In Glencoe and many other suburbs, emboldened coyotes are occasionally trapped and euthanized. In Illinois, as in most places, coyotes aren’t relocated. No one wants them, and they go back to where they’re comfortable, anyway.
But “If you just remove the animal, and don’t stop the feeding, you have not stopped the problem,” Gehrt said.
“That’s the big issue: [Someone is] feeding this coyote, and three blocks down, where they don’t know anybody’s feeding it, that’s where the issue’s at,” Stronk said.
“I get calls all the time that people see coyotes,” Glencoe’s Sweeney said. “The calls are starting to get more concentrated: They’ve come after me, they’ve chased me and my dog, they’re looking in the back door, they’re looking in the window, waiting for me to take the dog out.”
Gehrt and the state experts say that the bolder coyotes don’t attack dogs for food. Having lost their fear of people, their territorial instincts have been allowed to take over.
“When coyotes are killing a domestic dog ... it’s a matter of competition, territory,” Stronk said.
“They don’t look at it as Muffy the pet, they look at it as competition for food.”
Stronk said he dislikes removing coyotes, and first tries to get complainants to yell and throw things at the animals to keep them away.
Sweeney said dog-walkers should keep their dogs on a short, non-retractable leash. The retractables won’t hold your dog when he’s spooked by a coyote, she said.
And if bird feeders are attracting small mammals, before long, they will attract coyotes, too — especially if woods are nearby, she said.
Suburbanites might as well learn to live with coyotes, Gehrt said. There’s been only one report of a coyote killing a human being in modern American history, and as for bites, “there are usually three to five incidents a year across North America. They’re usually very minor, and almost all of the cases have been preceded by feeding” by the bitten person.

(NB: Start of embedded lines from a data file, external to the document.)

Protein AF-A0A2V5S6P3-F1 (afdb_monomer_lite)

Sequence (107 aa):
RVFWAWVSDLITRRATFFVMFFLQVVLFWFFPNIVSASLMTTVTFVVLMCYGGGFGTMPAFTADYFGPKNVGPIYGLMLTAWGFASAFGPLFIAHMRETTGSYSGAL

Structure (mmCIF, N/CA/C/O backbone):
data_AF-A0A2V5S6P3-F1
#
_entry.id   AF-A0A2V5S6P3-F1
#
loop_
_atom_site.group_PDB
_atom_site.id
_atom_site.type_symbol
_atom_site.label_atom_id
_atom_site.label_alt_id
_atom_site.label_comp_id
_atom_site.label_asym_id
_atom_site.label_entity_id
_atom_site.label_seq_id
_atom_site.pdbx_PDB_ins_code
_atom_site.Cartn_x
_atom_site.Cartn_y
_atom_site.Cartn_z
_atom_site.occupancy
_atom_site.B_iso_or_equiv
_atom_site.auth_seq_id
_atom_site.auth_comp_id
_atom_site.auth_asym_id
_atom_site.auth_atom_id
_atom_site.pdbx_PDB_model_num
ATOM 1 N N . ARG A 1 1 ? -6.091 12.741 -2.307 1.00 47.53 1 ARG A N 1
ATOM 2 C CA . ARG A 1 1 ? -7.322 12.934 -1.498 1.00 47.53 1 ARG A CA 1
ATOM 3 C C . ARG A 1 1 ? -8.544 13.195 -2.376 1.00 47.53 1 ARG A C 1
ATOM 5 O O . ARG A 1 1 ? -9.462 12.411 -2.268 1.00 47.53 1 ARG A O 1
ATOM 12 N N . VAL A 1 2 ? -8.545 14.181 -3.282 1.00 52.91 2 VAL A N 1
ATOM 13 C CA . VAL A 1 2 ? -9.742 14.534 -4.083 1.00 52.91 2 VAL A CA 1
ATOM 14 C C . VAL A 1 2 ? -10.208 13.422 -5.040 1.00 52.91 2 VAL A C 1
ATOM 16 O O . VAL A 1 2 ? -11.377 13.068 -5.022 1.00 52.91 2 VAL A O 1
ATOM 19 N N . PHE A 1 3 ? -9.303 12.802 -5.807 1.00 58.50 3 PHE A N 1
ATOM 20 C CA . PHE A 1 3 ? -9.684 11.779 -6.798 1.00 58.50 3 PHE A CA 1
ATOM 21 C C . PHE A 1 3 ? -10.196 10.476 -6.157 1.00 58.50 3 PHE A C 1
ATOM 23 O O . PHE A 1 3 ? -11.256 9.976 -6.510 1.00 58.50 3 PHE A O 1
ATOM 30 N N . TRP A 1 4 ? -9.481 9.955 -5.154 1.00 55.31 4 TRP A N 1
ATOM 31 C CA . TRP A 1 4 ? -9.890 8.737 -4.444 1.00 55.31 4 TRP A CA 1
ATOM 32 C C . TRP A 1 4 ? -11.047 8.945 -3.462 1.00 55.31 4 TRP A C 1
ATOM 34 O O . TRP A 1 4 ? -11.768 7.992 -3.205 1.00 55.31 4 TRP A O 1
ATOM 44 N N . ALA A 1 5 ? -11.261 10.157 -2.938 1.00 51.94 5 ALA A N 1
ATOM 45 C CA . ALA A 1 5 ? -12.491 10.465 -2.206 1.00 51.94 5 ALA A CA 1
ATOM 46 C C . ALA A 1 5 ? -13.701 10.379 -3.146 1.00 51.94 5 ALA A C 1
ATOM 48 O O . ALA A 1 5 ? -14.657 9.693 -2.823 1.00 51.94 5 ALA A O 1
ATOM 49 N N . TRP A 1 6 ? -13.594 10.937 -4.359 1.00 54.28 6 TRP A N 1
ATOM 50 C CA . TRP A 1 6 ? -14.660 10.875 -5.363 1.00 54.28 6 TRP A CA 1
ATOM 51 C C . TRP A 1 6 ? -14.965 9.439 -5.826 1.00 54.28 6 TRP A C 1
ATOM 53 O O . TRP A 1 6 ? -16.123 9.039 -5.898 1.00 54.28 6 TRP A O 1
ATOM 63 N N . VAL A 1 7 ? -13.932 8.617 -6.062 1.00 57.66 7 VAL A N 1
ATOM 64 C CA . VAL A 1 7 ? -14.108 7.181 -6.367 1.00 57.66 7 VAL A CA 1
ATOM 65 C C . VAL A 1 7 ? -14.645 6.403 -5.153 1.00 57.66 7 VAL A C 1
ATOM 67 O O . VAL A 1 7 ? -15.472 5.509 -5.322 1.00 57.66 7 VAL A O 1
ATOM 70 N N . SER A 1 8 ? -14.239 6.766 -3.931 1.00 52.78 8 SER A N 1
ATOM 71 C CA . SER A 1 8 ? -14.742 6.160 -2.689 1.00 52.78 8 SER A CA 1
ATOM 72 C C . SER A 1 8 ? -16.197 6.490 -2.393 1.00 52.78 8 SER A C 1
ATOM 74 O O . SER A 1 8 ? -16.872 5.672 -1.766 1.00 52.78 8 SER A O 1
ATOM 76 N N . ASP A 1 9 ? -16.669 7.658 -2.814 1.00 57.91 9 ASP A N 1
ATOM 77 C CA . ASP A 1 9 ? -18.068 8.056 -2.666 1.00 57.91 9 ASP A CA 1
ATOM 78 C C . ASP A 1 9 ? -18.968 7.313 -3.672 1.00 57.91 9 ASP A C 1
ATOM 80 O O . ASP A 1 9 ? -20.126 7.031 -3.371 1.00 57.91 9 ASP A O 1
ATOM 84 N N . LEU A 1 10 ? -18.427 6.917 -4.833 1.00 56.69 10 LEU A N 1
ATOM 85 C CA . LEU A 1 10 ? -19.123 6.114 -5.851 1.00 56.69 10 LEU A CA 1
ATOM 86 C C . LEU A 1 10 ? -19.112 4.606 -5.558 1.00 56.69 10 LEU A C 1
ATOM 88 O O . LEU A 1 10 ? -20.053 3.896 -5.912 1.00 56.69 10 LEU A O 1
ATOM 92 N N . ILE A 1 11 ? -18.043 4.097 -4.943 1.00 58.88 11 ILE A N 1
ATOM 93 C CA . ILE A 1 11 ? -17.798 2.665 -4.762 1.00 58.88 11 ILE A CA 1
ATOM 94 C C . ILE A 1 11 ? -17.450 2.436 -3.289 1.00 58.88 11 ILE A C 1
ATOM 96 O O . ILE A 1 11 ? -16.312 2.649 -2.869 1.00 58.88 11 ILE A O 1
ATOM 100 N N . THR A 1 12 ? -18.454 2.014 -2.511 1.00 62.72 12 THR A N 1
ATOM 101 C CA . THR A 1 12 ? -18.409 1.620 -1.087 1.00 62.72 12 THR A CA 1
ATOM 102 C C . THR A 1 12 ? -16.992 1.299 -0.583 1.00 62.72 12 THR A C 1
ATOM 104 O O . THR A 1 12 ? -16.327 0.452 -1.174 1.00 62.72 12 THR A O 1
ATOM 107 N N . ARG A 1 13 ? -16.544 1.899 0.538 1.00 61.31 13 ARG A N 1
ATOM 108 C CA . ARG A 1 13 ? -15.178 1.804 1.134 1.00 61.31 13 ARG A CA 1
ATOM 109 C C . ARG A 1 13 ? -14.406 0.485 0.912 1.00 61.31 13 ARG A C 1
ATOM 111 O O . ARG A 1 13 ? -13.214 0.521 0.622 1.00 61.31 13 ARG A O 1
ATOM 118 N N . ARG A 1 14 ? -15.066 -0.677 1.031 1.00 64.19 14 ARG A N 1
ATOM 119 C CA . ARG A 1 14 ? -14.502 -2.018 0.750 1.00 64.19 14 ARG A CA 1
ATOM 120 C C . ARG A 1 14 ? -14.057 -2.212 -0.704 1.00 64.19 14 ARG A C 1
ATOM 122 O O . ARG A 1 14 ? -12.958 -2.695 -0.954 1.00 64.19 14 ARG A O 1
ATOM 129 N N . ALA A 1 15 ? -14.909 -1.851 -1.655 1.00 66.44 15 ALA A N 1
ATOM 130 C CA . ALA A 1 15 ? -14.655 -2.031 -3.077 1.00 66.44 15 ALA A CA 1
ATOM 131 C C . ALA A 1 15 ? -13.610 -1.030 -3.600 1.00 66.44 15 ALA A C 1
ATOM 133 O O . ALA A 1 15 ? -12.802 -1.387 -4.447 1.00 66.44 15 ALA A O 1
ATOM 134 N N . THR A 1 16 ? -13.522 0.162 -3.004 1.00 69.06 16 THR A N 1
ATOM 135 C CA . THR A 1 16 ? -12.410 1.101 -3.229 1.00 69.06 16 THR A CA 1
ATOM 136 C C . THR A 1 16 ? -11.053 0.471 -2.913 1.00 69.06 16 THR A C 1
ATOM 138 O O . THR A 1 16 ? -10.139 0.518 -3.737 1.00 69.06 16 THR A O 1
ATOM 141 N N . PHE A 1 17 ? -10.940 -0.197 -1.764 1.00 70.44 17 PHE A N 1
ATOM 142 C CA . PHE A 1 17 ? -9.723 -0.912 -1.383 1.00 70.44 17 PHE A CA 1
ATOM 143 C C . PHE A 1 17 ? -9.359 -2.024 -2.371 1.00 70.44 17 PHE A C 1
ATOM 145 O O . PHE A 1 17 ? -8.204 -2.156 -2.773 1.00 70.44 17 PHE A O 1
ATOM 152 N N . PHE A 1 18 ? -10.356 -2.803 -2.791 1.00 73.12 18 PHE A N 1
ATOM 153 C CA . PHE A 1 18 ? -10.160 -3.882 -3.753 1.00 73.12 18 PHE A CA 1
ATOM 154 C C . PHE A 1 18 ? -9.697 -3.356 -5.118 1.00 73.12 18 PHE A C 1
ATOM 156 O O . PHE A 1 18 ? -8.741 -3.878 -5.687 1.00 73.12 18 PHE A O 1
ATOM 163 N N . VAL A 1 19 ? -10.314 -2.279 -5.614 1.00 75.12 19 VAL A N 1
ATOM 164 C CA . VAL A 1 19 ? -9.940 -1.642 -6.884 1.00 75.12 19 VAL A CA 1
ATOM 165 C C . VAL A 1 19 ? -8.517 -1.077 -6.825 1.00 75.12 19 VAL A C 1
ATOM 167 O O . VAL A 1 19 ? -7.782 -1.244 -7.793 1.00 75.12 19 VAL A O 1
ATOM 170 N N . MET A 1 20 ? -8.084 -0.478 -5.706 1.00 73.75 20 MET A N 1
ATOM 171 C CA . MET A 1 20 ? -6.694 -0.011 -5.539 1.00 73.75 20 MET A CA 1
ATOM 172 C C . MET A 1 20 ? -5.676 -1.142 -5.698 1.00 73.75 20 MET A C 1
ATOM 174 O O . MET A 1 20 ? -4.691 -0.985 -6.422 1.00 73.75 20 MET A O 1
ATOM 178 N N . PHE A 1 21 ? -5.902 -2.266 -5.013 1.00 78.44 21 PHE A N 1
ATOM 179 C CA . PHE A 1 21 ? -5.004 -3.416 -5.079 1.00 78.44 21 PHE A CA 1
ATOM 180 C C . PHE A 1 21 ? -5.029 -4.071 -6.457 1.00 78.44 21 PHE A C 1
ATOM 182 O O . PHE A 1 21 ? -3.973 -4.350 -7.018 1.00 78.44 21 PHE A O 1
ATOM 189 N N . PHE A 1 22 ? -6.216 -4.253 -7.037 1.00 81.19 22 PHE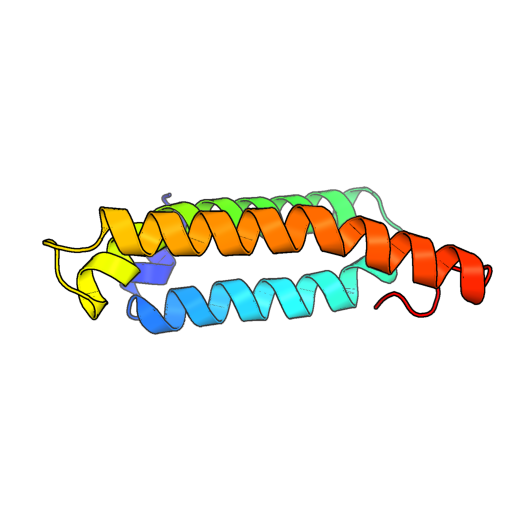 A N 1
ATOM 190 C CA . PHE A 1 22 ? -6.362 -4.826 -8.371 1.00 81.19 22 PHE A CA 1
ATOM 191 C C . PHE A 1 22 ? -5.668 -3.970 -9.437 1.00 81.19 22 PHE A C 1
ATOM 193 O O . PHE A 1 22 ? -4.919 -4.486 -10.263 1.00 81.19 22 PHE A O 1
ATOM 200 N N . LEU A 1 23 ? -5.846 -2.649 -9.376 1.00 80.69 23 LEU A N 1
ATOM 201 C CA . LEU A 1 23 ? -5.192 -1.715 -10.286 1.00 80.69 23 LEU A CA 1
ATOM 202 C C . LEU A 1 23 ? -3.664 -1.760 -10.137 1.00 80.69 23 LEU A C 1
ATOM 204 O O . LEU A 1 23 ? -2.963 -1.722 -11.142 1.00 80.69 23 LEU A O 1
ATOM 208 N N . GLN A 1 24 ? -3.139 -1.907 -8.916 1.00 78.00 24 GLN A N 1
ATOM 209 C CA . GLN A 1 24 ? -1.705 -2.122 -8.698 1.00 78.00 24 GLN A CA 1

“It’s very difficult to control the coyote population,” he said. “I don’t think it’s ever really been controlled anywhere.”
In Los Angeles, after decades of urban coyote activity, “there’s a certain level of acceptance,” he said. “The level of anxiety and concern is much higher in the Midwest.”
As long as there are geese on the golf courses, there will probably be coyotes there, too, Masse said. As long as there are deer and rabbits in the forest preserves, coyotes will hunt them.
“They’re going to be here forever,” Stronk said.